QueensGambit 13 hours ago|

Factorization is key here. It separates dataset-level structure from observation-level computation so the model doesn't waste capacity rediscovering structure.

I've been arguing the same for code generation. LLMs flatten parse trees into token sequences, then burn compute reconstructing hierarchy as hidden states. Graph transformers could be a good solution for both: https://manidoraisamy.com/ai-mother-tongue.html

stephantul 22 hours ago||

What a good post! I loved the takeaways at the end of each section.

I think it would maybe get more traction if the code was in pytorch or JAX. It’s been a long while since I’ve seen people use Keras.

joefourier 1 day ago||

Odd that the author didn’t try giving a latent embedding to the standard neural network (or modulated the activations with a FiLM layer) and had static embeddings as the baseline.

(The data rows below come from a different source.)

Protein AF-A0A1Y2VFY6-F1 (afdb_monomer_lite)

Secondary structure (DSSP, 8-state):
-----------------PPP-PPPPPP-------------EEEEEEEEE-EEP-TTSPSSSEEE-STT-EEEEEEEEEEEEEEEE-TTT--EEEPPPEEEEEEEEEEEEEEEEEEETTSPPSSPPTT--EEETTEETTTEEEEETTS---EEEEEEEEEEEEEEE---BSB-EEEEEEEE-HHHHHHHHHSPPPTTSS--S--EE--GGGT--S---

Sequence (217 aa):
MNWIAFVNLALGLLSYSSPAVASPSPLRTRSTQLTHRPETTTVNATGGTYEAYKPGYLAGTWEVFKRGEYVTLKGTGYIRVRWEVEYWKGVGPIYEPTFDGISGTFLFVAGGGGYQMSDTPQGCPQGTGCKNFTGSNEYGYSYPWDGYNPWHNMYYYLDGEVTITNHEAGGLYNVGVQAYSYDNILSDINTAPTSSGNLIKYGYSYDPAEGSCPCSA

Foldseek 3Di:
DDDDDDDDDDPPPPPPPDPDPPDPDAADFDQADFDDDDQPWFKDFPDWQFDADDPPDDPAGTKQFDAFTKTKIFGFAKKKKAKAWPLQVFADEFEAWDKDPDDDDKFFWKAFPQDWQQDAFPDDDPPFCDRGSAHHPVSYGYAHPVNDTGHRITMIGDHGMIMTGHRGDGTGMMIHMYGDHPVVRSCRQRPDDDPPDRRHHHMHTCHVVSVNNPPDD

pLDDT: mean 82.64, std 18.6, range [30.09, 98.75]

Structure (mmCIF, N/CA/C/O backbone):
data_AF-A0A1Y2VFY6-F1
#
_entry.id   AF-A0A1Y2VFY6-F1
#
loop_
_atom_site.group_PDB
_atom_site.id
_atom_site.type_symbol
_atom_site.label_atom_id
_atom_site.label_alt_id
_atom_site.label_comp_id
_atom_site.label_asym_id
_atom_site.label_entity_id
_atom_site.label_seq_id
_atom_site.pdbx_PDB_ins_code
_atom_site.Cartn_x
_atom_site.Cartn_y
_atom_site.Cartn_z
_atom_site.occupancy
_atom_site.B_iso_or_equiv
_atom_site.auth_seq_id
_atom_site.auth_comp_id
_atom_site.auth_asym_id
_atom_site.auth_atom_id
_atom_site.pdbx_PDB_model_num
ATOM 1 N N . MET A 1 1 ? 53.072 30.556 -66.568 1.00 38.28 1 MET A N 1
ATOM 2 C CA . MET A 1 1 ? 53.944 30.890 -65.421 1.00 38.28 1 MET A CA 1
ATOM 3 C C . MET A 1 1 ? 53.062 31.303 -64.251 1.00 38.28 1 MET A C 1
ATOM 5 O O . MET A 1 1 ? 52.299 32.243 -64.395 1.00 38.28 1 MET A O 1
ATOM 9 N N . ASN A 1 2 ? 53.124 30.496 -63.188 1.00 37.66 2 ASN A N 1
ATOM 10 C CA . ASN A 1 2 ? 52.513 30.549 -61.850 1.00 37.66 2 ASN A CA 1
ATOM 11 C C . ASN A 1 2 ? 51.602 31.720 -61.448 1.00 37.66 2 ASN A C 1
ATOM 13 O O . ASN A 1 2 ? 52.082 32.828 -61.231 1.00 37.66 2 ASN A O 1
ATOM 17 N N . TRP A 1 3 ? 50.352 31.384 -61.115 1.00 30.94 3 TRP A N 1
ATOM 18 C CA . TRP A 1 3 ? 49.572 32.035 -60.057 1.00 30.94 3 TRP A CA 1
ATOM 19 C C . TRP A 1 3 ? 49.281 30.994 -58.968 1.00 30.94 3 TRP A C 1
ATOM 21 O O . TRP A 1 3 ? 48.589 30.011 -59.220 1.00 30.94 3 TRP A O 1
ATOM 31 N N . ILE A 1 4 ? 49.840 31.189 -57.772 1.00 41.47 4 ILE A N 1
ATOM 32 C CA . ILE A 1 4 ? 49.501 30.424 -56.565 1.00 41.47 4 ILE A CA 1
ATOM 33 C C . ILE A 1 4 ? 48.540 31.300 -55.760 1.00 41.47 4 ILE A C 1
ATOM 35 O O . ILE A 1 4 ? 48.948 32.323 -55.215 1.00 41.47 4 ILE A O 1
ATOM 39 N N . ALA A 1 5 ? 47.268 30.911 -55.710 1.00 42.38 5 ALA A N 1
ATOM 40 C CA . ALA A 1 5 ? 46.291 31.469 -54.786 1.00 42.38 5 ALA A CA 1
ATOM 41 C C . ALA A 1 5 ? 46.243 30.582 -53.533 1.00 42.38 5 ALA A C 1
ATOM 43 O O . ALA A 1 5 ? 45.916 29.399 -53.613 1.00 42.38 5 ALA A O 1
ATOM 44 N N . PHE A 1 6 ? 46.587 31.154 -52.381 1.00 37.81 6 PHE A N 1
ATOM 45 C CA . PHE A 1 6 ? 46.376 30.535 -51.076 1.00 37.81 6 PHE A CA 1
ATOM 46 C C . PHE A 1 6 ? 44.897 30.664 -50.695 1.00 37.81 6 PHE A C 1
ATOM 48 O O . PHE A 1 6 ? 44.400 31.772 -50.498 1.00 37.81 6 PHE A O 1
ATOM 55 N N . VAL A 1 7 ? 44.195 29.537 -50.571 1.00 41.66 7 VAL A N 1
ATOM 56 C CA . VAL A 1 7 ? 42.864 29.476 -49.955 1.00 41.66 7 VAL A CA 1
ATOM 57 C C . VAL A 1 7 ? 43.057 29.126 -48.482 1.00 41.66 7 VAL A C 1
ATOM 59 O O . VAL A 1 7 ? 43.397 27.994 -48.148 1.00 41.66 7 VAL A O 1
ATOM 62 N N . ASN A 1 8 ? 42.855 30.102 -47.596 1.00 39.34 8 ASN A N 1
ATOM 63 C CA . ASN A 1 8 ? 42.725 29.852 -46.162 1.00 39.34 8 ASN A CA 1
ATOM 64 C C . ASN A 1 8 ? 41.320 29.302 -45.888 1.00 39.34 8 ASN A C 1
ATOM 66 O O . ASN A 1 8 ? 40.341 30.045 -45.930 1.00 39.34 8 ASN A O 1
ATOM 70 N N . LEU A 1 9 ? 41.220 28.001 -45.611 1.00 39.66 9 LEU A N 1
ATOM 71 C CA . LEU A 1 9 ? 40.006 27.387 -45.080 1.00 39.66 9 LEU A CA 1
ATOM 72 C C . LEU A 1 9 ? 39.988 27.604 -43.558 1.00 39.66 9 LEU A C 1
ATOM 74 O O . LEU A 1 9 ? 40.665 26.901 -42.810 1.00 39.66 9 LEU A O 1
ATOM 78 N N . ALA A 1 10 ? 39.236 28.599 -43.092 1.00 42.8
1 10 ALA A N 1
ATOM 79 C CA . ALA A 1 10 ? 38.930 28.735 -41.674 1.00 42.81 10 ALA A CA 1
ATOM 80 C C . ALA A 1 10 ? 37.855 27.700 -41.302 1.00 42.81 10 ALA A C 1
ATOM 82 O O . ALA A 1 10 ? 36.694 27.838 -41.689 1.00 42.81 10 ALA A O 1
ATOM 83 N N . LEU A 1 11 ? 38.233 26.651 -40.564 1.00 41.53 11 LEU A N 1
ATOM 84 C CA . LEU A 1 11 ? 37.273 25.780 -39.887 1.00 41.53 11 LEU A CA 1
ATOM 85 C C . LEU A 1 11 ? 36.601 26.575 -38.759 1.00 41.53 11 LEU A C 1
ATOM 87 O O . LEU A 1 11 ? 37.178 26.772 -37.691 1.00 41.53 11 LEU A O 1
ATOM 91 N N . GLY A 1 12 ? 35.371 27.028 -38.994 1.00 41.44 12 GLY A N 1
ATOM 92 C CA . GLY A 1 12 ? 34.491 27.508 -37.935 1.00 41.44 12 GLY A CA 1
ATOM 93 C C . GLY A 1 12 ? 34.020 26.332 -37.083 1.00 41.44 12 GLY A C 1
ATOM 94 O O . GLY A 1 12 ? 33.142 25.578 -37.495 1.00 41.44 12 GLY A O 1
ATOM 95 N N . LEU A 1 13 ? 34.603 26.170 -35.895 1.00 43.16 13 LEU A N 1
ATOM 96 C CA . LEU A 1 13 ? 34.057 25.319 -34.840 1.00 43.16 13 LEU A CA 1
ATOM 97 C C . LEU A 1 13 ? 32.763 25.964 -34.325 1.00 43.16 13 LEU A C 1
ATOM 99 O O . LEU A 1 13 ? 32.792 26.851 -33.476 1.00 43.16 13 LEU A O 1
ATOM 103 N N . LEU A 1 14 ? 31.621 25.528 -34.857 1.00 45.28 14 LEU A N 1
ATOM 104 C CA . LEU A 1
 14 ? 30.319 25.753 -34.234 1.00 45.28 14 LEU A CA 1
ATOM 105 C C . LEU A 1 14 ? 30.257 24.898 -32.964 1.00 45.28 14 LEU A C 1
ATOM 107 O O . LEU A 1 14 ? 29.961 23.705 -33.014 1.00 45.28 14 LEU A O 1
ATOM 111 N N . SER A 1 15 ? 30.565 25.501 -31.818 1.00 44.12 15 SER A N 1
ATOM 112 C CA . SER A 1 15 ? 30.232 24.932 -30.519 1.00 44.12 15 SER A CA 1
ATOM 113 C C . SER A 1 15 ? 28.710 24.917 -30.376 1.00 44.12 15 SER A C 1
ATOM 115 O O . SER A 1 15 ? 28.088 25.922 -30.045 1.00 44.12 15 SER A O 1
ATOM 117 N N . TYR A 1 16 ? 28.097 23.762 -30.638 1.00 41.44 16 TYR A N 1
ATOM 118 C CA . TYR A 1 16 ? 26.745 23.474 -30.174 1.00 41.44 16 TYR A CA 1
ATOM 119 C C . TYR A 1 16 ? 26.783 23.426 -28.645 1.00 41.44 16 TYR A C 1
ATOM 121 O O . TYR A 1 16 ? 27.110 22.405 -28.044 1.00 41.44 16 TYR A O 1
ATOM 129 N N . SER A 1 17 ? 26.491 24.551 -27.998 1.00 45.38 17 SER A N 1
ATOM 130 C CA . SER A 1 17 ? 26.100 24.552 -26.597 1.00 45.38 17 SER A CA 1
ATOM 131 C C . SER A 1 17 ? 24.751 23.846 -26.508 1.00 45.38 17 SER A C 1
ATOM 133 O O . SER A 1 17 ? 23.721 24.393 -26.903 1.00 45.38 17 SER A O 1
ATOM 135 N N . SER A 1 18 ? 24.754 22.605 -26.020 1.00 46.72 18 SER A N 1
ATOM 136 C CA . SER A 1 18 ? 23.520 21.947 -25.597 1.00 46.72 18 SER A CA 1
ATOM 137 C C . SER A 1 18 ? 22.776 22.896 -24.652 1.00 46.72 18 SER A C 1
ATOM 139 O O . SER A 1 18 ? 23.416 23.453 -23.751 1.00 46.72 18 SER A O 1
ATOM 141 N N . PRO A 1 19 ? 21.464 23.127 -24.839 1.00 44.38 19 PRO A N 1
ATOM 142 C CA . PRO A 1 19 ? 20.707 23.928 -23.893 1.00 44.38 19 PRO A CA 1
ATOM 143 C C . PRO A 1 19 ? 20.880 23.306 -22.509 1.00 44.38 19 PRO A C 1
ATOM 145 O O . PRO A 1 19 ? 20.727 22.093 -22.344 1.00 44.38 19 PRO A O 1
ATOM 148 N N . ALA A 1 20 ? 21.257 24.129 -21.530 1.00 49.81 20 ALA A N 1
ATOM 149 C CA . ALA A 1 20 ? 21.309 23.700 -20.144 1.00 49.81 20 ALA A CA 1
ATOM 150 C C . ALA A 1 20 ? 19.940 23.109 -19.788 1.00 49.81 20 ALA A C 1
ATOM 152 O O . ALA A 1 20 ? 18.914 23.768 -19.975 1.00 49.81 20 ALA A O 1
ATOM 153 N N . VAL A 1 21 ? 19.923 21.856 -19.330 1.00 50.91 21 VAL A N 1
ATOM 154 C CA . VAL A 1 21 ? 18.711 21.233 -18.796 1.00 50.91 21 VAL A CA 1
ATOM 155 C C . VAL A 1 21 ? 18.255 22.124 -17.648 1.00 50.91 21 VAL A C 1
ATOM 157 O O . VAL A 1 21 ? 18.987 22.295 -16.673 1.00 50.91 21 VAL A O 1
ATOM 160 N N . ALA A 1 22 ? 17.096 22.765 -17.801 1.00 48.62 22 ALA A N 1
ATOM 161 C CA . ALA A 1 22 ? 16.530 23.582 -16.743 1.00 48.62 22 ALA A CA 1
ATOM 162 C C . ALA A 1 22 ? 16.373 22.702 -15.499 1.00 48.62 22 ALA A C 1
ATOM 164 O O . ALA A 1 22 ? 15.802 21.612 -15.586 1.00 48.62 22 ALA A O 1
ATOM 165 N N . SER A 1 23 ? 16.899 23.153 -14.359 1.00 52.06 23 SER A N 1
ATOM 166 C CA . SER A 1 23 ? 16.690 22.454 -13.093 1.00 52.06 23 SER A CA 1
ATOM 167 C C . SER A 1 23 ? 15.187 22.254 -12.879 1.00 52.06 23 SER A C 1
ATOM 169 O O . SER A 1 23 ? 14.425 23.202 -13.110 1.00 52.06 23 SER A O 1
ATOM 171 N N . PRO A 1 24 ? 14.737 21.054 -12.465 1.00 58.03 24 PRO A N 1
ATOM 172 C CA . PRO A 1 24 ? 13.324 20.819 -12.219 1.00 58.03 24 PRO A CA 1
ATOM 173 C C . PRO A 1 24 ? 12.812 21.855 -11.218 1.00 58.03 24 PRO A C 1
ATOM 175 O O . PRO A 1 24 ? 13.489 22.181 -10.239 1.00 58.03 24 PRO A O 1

There’s no real advantage to using a hypernetwork and they tend to be more unstable and difficult to train, and scale poorly unless you train a low rank adaptation.

mkmccjr 1 day ago||

Hello. I am the author of the post. The goal of this was to provide a pedagogical example of applying Bayesian hierarchical modeling principles to real world datasets. These datasets often contain inherent structure that is important to explicitly model (eg clinical trials across multiple hospitals). Oftentimes a single model cannot capture this over-dispersion but there is not enough data to split out the results (nor should you).

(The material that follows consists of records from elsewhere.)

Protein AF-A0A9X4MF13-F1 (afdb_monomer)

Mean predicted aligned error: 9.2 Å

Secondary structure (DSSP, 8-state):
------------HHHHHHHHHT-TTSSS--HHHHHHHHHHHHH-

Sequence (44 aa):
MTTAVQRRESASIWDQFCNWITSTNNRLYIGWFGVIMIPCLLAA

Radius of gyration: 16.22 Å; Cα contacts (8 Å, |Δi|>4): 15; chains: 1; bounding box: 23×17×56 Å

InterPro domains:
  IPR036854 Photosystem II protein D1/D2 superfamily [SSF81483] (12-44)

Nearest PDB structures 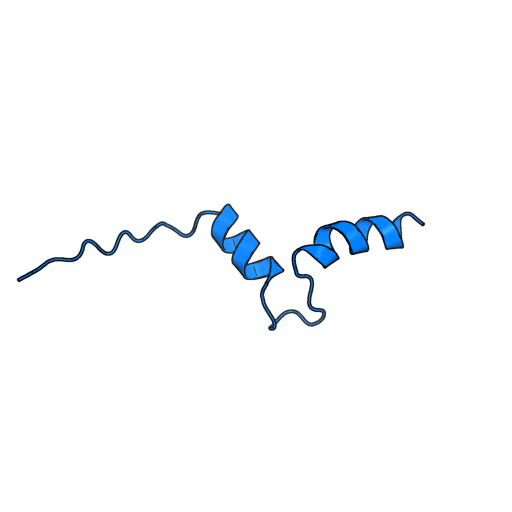(foldseek):
  8zee-assembly1_A  TM=9.958E-01  e=5.980E-04  Chlamydomonas reinhardtii
  8tow-assembly1_a  TM=9.959E-01  e=1.070E-03  Synechocystis sp. PCC 6803
  6kac-assembly1_A  TM=9.655E-01  e=9.061E-04  Chlamydomonas reinhardtii
  3jcu-assembly1_A  TM=9.980E-01  e=1.373E-03  Spinacia oleracea

Foldseek 3Di:
DDPPPPPPPVCPPVNVVQCVQCDPPPPDRQHPPNVVVVVVVVVD

pLDDT: mean 81.98, std 15.53, range [44.22, 94.44]

Organism: NCBI:txid1855837

Structure (mmCIF, N/CA/C/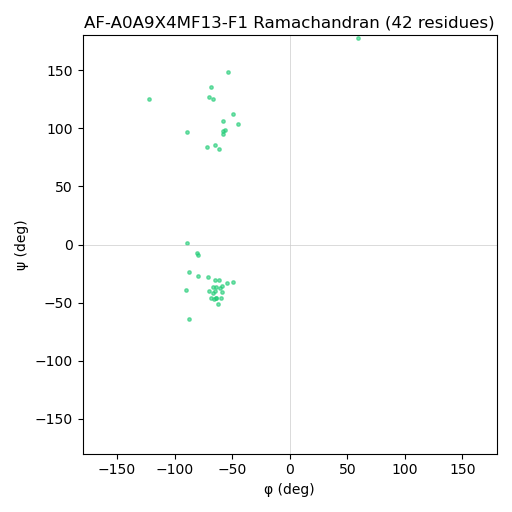O backbone):
data_AF-A0A9X4MF13-F1
#
_entry.id   AF-A0A9X4MF13-F1
#
loop_
_atom_site.group_PDB
_atom_site.id
_atom_site.type_symbol
_atom_site.label_atom_id
_atom_site.label_alt_id
_atom_site.label_comp_id
_atom_site.label_asym_id
_atom_site.label_entity_id
_atom_site.label_seq_id
_atom_site.pdbx_PDB_ins_code
_atom_site.Cartn_x
_atom_site.Cartn_y
_atom_site.Cartn_z
_atom_site.occupancy
_atom_site.B_iso_or_equiv
_atom_site.auth_seq_id
_atom_site.auth_comp_id
_atom_site.auth_asym_id
_atom_site.auth_atom_id
_atom_site.pdbx_PDB_model_num
ATOM 1 N N . MET A 1 1 ? -16.047 4.003 36.120 1.00 44.22 1 MET A N 1
ATOM 2 C CA . MET A 1 1 ? -16.312 3.056 35.017 1.00 44.22 1 MET A CA 1
ATOM 3 C C . MET A 1 1 ? -16.428 3.864 33.735 1.00 44.22 1 MET A C 1
ATOM 5 O O . MET A 1 1 ? -17.477 4.420 33.459 1.00 44.22 1 MET A O 1
ATOM 9 N N . THR A 1 2 ? -15.325 4.039 33.016 1.00 46.78 2 THR A N 1
ATOM 10 C CA . THR A 1 2 ? -15.288 4.721 31.719 1.00 46.78 2 THR A CA 1
ATOM 11 C C . THR A 1 2 ? -15.522 3.675 30.638 1.00 46.78 2 THR A C 1
ATOM 13 O O . THR A 1 2 ? -14.609 2.954 30.246 1.00 46.78 2 THR A O 1
ATOM 16 N N . THR A 1 3 ? -16.763 3.541 30.179 1.00 51.88 3 THR A N 1
ATOM 17 C CA . THR A 1 3 ? -17.081 2.745 28.990 1.00 51.88 3 THR A CA 1
ATOM 18 C C . THR A 1 3 ? -16.572 3.503 27.770 1.00 51.88 3 THR A C 1
ATOM 20 O O . THR A 1 3 ? -17.305 4.273 27.153 1.00 51.88 3 THR A O 1
ATOM 23 N N . ALA A 1 4 ? -15.286 3.330 27.456 1.00 62.53 4 ALA A N 1
ATOM 24 C CA . ALA A 1 4 ? -14.742 3.704 26.163 1.00 62.53 4 ALA A CA 1
ATOM 25 C C . ALA A 1 4 ? -15.540 2.926 25.116 1.00 62.53 4 ALA A C 1
ATOM 27 O O . ALA A 1 4 ? -15.418 1.706 25.006 1.00 62.53 4 ALA A O 1
ATOM 28 N N . VAL 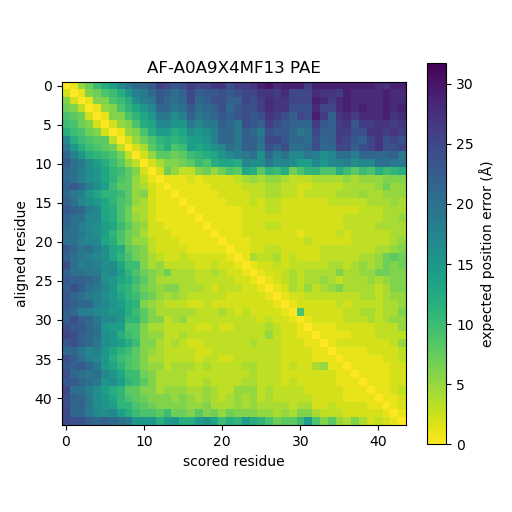A 1 5 ? -16.420 3.630 24.407 1.00 58.72 5 VAL A N 1
ATOM 29 C CA . VAL A 1 5 ? -17.125 3.108 23.243 1.00 58.72 5 VAL A CA 1
ATOM 30 C C . VAL A 1 5 ? -16.040 2.683 22.262 1.00 58.72 5 VAL A C 1
ATOM 32 O O . VAL A 1 5 ? -15.457 3.506 21.562 1.00 58.72 5 VAL A O 1
ATOM 35 N N . GLN A 1 6 ? -15.719 1.390 22.259 1.00 56.50 6 GLN A N 1
ATOM 36 C CA . GLN A 1 6 ? -14.993 0.746 21.179 1.00 56.50 6 GLN A CA 1
ATOM 37 C C . GLN A 1 6 ? -15.928 0.835 19.984 1.00 56.50 6 GLN A C 1
ATOM 39 O O . GLN A 1 6 ? -16.757 -0.046 19.749 1.00 56.50 6 GLN A O 1
ATOM 44 N N . ARG A 1 7 ? -15.856 1.966 19.278 1.00 57.34 7 ARG A N 1
ATOM 45 C CA . ARG A 1 7 ? -16.388 2.098 17.936 1.00 57.34 7 ARG A CA 1
ATOM 46 C C . ARG A 1 7 ? -15.652 1.018 17.164 1.00 57.34 7 ARG A C 1
ATOM 48 O O . ARG A 1 7 ? -14.506 1.194 16.770 1.00 57.34 7 ARG A O 1
ATOM 55 N N . ARG A 1 8 ? -16.283 -0.149 17.035 1.00 58.50 8 ARG A N 1
ATOM 56 C CA . ARG A 1 8 ? -16.004 -1.059 15.938 1.00 58.50 8 ARG A CA 1
ATOM 57 C C . ARG A 1 8 ? -16.386 -0.241 14.719 1.00 58.50 8 ARG A C 1
ATOM 59 O O . ARG A 1 8 ? -17.528 -0.279 14.274 1.00 58.50 8 ARG A O 1
ATOM 66 N N . GLU A 1 9 ? -15.476 0.621 14.277 1.00 59.94 9 GLU A N 1
ATOM 67 C CA . GLU A 1 9 ? -15.465 1.056 12.900 1.00 59.94 9 GLU A CA 1
ATOM 68 C C . GLU A 1 9 ? -15.370 -0.262 12.160 1.00 59.94 9 GLU A C 1
ATOM 70 O O . GLU A 1 9 ? -14.335 -0.924 12.192 1.00 59.94 9 GLU A O 1
ATOM 75 N N . SER A 1 10 ? -16.515 -0.752 11.678 1.00 58.66 10 SER A N 1
ATOM 76 C CA . SER A 1 10 ? -16.559 -1.810 10.685 1.00 58.66 10 SER A CA 1
ATOM 77 C C . SER A 1 10 ? -15.517 -1.390 9.675 1.00 58.66 10 SER A C 1
ATOM 79 O O . SER A 1 10 ? -15.757 -0.375 9.022 1.00 58.66 10 SER A O 1
ATOM 81 N N . ALA A 1 11 ? -14.341 -2.036 9.693 1.00 62.91 11 ALA A N 1
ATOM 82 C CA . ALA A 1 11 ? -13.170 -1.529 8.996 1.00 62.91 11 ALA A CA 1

The idea behind hypernetworks is that they enable Gelman-style partial pooling to explicitly modeling the data generation process while leveraging the flexibility of neural network tooling. I’m curious to read more about your recommendations: their connection to the described problems is not immediately obvious to me but I would be curious to dig a bit deeper.

I agree that hypernetworks have some challenges associated with them due to the fragility of maximum likelihood estimates. In the follow-up post, I dug into how explicit Bayesian sampling addresses these issues.

yobbo 23 hours ago||

I think a latent embedding is almost equivalent to the article's hypernetwork, which I assume as y = (Wh + c)v + b, where h is a dataset-specific trainable vector. (The article uses multiple layers ...)

keepamovin 14 hours ago|

This is actually the way to AGI, ngl. Come back when it lands and see that it's right.